Ana Teixeira espalhou mensagens por email e pela USP, à procura de desocupados. E muita gente veio bater na porta do Paço, se oferecendo para se ocupar. Mas Ana Teixeira não quer ocupar ninguém, está interessada em esculpir o tempo, desenhando os desocupados enquanto eles se distraem com escritos de Tarkovsky e filmes de W. Herzog. Armou uma “armadilha”, um espaço sedutor para atrair os atarefados, com tapete no chão e gancho nas paredes para pendurar a bolsa, as chuteiras e as sapatilhas. Os desocupados, quando se dão conta de que tudo não passou de falha na comunicação, não se interessam em se jogar nas almofadas. Dão meia volta e se vão. A mim, ela ganhou. E, depois de me jogar na almofada, contou sobre outro ruído de comunicação que aconteceu com ela no final de semana passado. Um “mal-entendido”, segundo o delegado do 5º DP, onde ela foi parar por causa de seu trabalho de intervenção urbana “Outra Identidade” (ver maiores detalhes em matéria publicada no jornal Folha de SP). O evento da feirinha do Bexiga é curioso porque parece ter acontecido ali uma paranoia coletiva de perda da identidade. Mais ou menos o que acontecia em determinadas tribos indígenas diante das câmeras fotográficas, no final do século 19. Medo de perder a alma, a identidade. Mas o projeto “Procuram-se desocupados” tem disso. Lembra o tempo livre e improdutivo que acontecia na cama de gato de Regina Johas, na Ocupação 1. Na sala de estar da Ana Teixeira, rimos, comentamos e achamos legal o fato de a arte ir parar no caderno Cotidiano, ao invés da Ilustrada. Raro ver a arte sair dos terrenos que lhe são destinados e entrar na vida cotidiana das pessoas.
What to do with the real?
Ana Teixeira spread messages by email and around USP, looking for people who were not busy. And a lot of people came knocking on the door of the Paço, offering themselves to be given something to do. But Ana Teixeira does not want to occupy anyone, rather she is interested in sculpting time, drawing the people at leisure while they amuse themselves with Tarkovsky books and W. Herzog films. She set up a “trap”, a seductive space to attract busy people, with a rug on the floor and hooks on the walls to hang up one’s bag, boots and slippers. The people who are not busy, when they realise that there has been a breakdown in communication, are not interested in throwing themselves down on the cushions. They walk around and leave. When I went in, she won me over. And after throwing myself down on the cushion, she told me about another communications fuss which had happened the previous weekend.

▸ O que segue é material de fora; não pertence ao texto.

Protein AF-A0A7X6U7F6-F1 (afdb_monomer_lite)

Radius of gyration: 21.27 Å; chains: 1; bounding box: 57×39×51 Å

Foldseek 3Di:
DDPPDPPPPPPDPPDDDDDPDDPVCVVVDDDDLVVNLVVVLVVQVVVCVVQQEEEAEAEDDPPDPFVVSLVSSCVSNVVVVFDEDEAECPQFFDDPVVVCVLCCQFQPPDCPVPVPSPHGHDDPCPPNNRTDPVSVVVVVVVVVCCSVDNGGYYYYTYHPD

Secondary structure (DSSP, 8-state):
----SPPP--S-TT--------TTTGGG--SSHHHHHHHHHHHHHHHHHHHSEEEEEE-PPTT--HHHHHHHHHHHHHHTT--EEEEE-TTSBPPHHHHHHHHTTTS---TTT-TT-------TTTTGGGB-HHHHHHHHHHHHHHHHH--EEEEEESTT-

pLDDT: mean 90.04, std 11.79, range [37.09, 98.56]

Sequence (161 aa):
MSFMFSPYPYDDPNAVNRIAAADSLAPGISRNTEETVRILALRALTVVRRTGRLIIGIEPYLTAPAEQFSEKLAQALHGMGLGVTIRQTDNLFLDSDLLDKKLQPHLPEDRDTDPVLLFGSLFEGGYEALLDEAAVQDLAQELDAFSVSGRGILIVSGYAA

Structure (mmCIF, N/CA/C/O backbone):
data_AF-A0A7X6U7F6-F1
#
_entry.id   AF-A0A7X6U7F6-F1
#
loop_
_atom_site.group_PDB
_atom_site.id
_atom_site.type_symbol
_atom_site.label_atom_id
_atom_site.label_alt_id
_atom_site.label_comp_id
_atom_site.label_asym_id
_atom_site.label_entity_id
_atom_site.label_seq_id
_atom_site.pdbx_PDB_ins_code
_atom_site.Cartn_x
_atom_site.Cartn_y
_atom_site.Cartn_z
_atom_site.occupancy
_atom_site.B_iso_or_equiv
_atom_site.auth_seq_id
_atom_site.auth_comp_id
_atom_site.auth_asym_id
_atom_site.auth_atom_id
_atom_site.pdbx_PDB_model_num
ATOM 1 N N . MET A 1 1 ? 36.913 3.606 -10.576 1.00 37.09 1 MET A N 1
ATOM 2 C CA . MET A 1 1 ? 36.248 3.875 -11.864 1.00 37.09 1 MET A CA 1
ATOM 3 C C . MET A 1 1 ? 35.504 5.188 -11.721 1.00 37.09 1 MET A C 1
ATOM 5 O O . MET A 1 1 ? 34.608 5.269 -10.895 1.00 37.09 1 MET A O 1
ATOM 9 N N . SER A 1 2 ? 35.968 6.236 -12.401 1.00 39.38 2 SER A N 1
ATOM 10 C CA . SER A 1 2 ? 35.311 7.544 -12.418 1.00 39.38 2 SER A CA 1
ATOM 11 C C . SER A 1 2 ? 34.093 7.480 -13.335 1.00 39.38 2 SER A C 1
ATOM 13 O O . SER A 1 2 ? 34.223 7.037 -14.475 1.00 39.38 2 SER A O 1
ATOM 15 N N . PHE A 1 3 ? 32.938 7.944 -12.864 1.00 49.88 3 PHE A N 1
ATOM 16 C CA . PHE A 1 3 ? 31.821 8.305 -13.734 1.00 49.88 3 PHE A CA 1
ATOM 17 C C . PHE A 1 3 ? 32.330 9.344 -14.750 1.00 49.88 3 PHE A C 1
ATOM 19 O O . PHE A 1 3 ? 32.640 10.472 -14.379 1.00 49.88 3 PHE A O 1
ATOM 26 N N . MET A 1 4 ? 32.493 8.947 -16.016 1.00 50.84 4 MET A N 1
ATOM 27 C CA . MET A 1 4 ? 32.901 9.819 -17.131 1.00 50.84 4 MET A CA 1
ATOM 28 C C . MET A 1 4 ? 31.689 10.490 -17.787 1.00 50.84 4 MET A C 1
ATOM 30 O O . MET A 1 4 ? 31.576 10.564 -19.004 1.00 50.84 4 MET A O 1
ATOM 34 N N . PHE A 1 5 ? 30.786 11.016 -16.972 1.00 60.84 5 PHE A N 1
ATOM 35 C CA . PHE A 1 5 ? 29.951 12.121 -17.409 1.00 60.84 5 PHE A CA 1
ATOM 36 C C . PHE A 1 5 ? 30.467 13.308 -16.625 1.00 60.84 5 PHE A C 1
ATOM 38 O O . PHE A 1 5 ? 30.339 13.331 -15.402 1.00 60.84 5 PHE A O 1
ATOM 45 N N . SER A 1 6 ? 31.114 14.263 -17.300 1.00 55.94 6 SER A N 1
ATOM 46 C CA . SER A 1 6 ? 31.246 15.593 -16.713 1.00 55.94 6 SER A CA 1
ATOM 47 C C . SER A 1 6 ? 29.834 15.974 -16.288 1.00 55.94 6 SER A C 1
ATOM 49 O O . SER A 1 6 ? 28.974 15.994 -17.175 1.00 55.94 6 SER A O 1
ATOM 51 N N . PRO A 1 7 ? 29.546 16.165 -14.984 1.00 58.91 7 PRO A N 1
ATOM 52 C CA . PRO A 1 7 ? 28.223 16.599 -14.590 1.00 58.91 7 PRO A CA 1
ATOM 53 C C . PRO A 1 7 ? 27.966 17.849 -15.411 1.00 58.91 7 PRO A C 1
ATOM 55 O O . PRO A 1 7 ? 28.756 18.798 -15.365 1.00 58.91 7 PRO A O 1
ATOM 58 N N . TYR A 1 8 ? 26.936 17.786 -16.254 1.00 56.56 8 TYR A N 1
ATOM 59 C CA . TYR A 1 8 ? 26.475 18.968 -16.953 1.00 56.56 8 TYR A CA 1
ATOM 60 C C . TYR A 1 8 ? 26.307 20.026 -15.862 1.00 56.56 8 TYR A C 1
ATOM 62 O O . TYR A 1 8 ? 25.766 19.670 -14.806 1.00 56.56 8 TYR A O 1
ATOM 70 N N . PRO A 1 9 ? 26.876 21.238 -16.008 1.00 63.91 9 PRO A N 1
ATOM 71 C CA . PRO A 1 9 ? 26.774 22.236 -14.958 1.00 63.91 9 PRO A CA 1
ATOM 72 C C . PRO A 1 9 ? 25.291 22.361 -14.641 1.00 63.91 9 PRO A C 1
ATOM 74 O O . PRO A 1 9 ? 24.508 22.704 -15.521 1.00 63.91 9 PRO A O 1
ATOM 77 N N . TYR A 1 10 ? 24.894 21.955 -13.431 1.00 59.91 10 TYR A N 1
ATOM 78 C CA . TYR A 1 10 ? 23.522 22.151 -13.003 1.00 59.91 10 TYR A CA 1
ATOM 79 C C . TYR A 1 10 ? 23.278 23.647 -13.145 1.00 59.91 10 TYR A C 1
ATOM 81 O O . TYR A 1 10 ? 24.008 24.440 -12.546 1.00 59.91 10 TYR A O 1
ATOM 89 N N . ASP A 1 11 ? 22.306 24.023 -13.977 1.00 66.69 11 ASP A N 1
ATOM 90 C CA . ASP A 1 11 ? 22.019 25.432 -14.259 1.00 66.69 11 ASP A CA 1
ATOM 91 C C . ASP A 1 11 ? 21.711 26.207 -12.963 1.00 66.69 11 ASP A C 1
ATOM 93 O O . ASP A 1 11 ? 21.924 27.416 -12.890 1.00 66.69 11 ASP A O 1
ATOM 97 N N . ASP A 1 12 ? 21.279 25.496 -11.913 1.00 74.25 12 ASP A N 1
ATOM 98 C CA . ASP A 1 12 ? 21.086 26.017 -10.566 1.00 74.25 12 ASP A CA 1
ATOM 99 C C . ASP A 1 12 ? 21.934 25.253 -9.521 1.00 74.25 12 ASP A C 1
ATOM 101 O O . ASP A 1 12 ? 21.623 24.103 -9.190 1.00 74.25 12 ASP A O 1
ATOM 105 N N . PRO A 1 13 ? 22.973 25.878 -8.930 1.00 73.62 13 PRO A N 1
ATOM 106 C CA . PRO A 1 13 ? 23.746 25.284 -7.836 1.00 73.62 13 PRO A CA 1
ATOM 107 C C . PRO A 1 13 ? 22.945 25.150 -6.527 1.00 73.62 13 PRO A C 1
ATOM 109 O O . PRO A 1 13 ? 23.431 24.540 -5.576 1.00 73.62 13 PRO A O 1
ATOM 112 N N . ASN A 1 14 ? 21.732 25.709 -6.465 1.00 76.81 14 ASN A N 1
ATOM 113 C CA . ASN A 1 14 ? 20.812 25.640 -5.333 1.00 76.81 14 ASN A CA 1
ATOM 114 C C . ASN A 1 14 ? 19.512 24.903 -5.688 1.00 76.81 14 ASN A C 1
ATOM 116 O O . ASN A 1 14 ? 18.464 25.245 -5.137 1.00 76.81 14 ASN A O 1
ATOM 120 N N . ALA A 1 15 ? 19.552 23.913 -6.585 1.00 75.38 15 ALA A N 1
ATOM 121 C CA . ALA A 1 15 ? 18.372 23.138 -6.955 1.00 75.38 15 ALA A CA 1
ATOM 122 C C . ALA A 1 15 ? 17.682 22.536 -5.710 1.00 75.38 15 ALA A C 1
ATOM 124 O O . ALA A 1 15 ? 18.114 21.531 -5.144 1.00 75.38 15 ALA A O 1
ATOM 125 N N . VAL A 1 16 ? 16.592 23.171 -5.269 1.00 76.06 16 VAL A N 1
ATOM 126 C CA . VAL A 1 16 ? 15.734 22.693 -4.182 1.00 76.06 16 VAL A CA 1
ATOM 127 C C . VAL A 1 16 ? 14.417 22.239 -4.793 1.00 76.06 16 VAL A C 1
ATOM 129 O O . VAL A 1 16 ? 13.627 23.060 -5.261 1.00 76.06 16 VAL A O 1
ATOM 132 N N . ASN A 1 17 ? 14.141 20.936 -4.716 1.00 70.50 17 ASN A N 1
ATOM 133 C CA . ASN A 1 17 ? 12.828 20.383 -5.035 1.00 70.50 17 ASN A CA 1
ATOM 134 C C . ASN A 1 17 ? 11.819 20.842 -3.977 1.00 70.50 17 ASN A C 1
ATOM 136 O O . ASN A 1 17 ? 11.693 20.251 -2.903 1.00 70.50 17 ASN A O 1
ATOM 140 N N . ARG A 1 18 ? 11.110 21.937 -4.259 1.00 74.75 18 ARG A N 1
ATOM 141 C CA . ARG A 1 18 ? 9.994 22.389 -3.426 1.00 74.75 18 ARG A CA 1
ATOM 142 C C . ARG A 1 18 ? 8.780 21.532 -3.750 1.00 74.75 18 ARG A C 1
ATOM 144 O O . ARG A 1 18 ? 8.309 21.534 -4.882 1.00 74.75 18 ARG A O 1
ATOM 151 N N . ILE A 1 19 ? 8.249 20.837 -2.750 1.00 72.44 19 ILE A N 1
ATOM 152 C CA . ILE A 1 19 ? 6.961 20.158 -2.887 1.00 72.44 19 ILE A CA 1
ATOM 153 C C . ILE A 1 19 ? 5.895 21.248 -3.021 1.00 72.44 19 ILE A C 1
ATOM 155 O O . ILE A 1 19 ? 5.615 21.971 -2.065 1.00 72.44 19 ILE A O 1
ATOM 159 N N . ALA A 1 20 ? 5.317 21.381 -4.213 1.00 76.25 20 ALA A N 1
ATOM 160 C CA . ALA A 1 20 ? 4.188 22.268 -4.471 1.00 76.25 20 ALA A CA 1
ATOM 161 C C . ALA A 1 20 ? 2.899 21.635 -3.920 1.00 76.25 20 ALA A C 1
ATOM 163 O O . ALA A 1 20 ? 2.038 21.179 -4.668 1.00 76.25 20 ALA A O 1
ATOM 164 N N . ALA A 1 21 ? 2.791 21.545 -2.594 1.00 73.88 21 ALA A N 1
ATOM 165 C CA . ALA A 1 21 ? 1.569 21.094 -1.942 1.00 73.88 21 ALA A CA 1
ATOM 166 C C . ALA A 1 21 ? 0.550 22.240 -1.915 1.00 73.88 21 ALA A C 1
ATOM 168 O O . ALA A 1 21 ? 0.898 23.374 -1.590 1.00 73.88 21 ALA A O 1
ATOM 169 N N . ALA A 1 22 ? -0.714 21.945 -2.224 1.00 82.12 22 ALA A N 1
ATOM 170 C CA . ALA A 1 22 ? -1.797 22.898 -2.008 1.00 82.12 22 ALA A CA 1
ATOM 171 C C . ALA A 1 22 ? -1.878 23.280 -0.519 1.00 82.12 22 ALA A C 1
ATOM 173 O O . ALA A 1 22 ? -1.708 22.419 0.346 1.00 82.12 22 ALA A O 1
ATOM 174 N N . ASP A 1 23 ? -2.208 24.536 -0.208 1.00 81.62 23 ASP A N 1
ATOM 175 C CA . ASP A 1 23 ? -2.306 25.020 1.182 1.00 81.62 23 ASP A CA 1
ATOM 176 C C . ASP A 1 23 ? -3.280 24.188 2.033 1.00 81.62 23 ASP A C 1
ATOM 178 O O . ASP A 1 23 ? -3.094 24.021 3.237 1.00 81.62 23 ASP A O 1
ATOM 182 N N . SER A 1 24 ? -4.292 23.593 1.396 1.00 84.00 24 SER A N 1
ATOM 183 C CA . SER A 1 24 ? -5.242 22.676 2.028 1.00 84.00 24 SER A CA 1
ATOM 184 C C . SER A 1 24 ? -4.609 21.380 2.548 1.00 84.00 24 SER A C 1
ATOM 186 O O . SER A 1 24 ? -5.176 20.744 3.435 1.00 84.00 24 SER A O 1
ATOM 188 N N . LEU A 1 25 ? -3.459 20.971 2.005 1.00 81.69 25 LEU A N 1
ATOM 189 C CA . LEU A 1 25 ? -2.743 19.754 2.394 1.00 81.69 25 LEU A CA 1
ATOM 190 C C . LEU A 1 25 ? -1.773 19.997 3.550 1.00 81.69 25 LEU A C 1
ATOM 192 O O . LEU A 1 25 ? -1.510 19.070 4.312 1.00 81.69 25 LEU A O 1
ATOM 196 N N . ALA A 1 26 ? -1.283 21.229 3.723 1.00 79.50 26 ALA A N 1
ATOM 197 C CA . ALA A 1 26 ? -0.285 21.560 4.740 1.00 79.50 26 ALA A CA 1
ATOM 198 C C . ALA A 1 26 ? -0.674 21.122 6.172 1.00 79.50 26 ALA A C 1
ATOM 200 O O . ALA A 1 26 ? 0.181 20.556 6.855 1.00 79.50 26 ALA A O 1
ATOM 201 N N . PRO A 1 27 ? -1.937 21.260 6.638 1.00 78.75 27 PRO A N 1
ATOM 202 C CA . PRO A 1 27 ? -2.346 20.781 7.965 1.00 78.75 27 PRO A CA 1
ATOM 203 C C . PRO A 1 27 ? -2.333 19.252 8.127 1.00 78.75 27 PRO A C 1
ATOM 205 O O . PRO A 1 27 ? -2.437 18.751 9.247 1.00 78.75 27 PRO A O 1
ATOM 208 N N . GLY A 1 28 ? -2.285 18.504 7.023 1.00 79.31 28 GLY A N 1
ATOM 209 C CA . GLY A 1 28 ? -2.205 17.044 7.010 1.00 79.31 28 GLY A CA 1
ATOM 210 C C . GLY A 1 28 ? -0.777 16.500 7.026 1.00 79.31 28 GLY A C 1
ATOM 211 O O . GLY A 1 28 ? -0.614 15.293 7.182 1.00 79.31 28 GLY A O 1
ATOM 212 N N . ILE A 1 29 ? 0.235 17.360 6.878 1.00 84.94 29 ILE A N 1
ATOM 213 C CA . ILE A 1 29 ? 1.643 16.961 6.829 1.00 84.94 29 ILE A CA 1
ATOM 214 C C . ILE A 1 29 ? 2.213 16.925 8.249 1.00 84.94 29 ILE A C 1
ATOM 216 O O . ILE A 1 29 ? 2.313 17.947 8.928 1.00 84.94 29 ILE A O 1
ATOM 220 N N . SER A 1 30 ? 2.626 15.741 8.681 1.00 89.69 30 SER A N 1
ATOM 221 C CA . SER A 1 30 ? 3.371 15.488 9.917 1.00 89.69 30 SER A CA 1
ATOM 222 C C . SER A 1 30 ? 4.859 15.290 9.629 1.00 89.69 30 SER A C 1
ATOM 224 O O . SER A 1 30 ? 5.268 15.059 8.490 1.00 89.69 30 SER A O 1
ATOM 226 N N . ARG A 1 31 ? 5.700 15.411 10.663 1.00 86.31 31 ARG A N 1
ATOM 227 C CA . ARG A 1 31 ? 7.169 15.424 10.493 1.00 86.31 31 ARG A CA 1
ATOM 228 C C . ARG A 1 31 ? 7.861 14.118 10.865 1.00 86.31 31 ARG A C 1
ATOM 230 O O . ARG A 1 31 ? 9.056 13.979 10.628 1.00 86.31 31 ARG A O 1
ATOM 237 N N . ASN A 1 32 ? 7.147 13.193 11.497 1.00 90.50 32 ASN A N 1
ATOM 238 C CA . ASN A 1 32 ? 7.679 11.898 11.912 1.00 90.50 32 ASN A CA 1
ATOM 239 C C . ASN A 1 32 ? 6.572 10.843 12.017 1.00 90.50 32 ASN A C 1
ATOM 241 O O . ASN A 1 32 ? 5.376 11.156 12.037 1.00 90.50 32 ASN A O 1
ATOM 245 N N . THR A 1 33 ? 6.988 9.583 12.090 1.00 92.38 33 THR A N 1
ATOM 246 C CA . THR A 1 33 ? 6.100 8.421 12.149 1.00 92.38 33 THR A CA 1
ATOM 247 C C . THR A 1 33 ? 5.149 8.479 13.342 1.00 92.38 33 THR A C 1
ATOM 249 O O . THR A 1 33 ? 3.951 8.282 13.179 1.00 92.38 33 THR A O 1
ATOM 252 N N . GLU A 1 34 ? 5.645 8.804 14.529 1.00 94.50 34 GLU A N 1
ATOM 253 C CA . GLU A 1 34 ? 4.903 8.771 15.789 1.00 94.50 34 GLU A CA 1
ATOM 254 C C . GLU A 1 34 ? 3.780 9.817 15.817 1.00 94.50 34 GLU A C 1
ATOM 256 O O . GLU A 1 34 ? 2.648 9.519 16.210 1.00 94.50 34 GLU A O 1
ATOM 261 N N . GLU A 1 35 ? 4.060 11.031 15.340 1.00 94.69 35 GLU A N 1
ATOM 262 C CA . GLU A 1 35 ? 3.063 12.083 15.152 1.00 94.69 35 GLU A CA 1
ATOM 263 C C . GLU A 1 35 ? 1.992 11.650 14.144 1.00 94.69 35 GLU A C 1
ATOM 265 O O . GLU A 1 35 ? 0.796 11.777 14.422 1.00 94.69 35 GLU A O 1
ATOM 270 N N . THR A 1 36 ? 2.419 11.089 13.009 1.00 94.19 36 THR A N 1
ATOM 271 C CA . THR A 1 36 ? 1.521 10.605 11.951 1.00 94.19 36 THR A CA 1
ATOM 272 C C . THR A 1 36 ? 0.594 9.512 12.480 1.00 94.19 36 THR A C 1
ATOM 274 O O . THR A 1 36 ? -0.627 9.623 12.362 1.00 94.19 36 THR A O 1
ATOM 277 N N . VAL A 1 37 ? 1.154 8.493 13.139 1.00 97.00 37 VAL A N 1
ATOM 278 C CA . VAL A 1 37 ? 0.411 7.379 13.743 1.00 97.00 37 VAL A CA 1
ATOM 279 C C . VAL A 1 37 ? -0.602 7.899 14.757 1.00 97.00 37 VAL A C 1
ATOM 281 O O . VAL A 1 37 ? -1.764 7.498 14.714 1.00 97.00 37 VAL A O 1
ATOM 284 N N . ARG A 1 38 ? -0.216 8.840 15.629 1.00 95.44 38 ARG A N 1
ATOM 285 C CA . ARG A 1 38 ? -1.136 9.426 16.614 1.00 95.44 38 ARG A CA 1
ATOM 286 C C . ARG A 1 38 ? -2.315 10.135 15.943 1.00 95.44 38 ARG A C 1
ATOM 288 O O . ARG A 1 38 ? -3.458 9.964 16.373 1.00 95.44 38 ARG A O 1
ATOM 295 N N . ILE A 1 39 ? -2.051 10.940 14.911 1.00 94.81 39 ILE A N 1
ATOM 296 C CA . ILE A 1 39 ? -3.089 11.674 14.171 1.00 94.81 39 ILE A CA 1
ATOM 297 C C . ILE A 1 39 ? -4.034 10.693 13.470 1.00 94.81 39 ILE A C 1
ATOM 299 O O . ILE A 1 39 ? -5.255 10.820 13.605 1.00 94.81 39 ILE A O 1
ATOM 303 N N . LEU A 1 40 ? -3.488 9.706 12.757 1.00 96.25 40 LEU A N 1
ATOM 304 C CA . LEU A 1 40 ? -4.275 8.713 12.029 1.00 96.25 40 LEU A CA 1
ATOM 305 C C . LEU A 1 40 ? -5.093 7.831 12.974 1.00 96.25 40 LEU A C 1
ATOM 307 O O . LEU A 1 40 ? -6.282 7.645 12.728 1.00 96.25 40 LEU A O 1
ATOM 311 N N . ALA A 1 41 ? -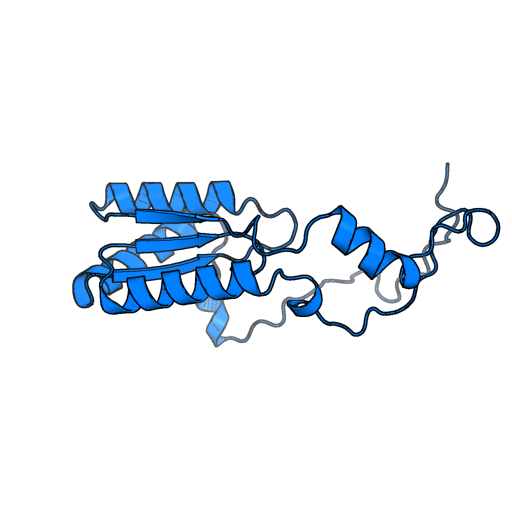4.520 7.369 14.087 1.00 97.62 41 ALA A N 1
ATOM 312 C CA . ALA A 1 41 ? -5.226 6.537 15.059 1.00 97.62 41 ALA A CA 1
ATOM 313 C C . ALA A 1 41 ? -6.433 7.261 15.681 1.00 97.62 41 ALA A C 1
ATOM 315 O O . ALA A 1 41 ? -7.527 6.700 15.762 1.00 97.62 41 ALA A O 1
ATOM 316 N N . LEU A 1 42 ? -6.280 8.540 16.047 1.00 96.69 42 LEU A N 1
ATOM 317 C CA . LEU A 1 42 ? -7.384 9.353 16.577 1.00 96.69 42 LEU A CA 1
ATOM 318 C C . LEU A 1 42 ? -8.492 9.586 15.539 1.00 96.69 42 LEU A C 1
ATOM 320 O O . LEU A 1 42 ? -9.686 9.519 15.866 1.00 96.69 42 LEU A O 1
ATOM 324 N N . ARG A 1 43 ? -8.114 9.840 14.281 1.00 95.81 43 ARG A N 1
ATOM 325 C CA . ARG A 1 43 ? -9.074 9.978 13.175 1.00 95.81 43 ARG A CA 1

A “misunderstanding”, according to the police chief of the 5th Precinct, where she ended up due to her urban intervention work “Other Identity” (see more details in the article published in the Folha de São Paulo). The event at the Feirinha do Bexiga is curious as it seems that there occurred some kind of collective paranoia of identity loss. Something similar to what happened amongst certain indigenous tribes in front of photographic cameras in the late 19th century; fear of losing one’s soul, one’s identity. But the “Seeking Idle People” has something of that too. It reminds one of the free and unproductive time that occurred in Regina Johas’ cat’s cradle, in Ocupação 1. In Ana Teixeira’s living room we laughed, remarked and thought it was great how art could end up in the sketch pad of everyday life, instead of that of illustrations. It is rare to see art leave the terrains which are designed for it and enter people’s everyday lives.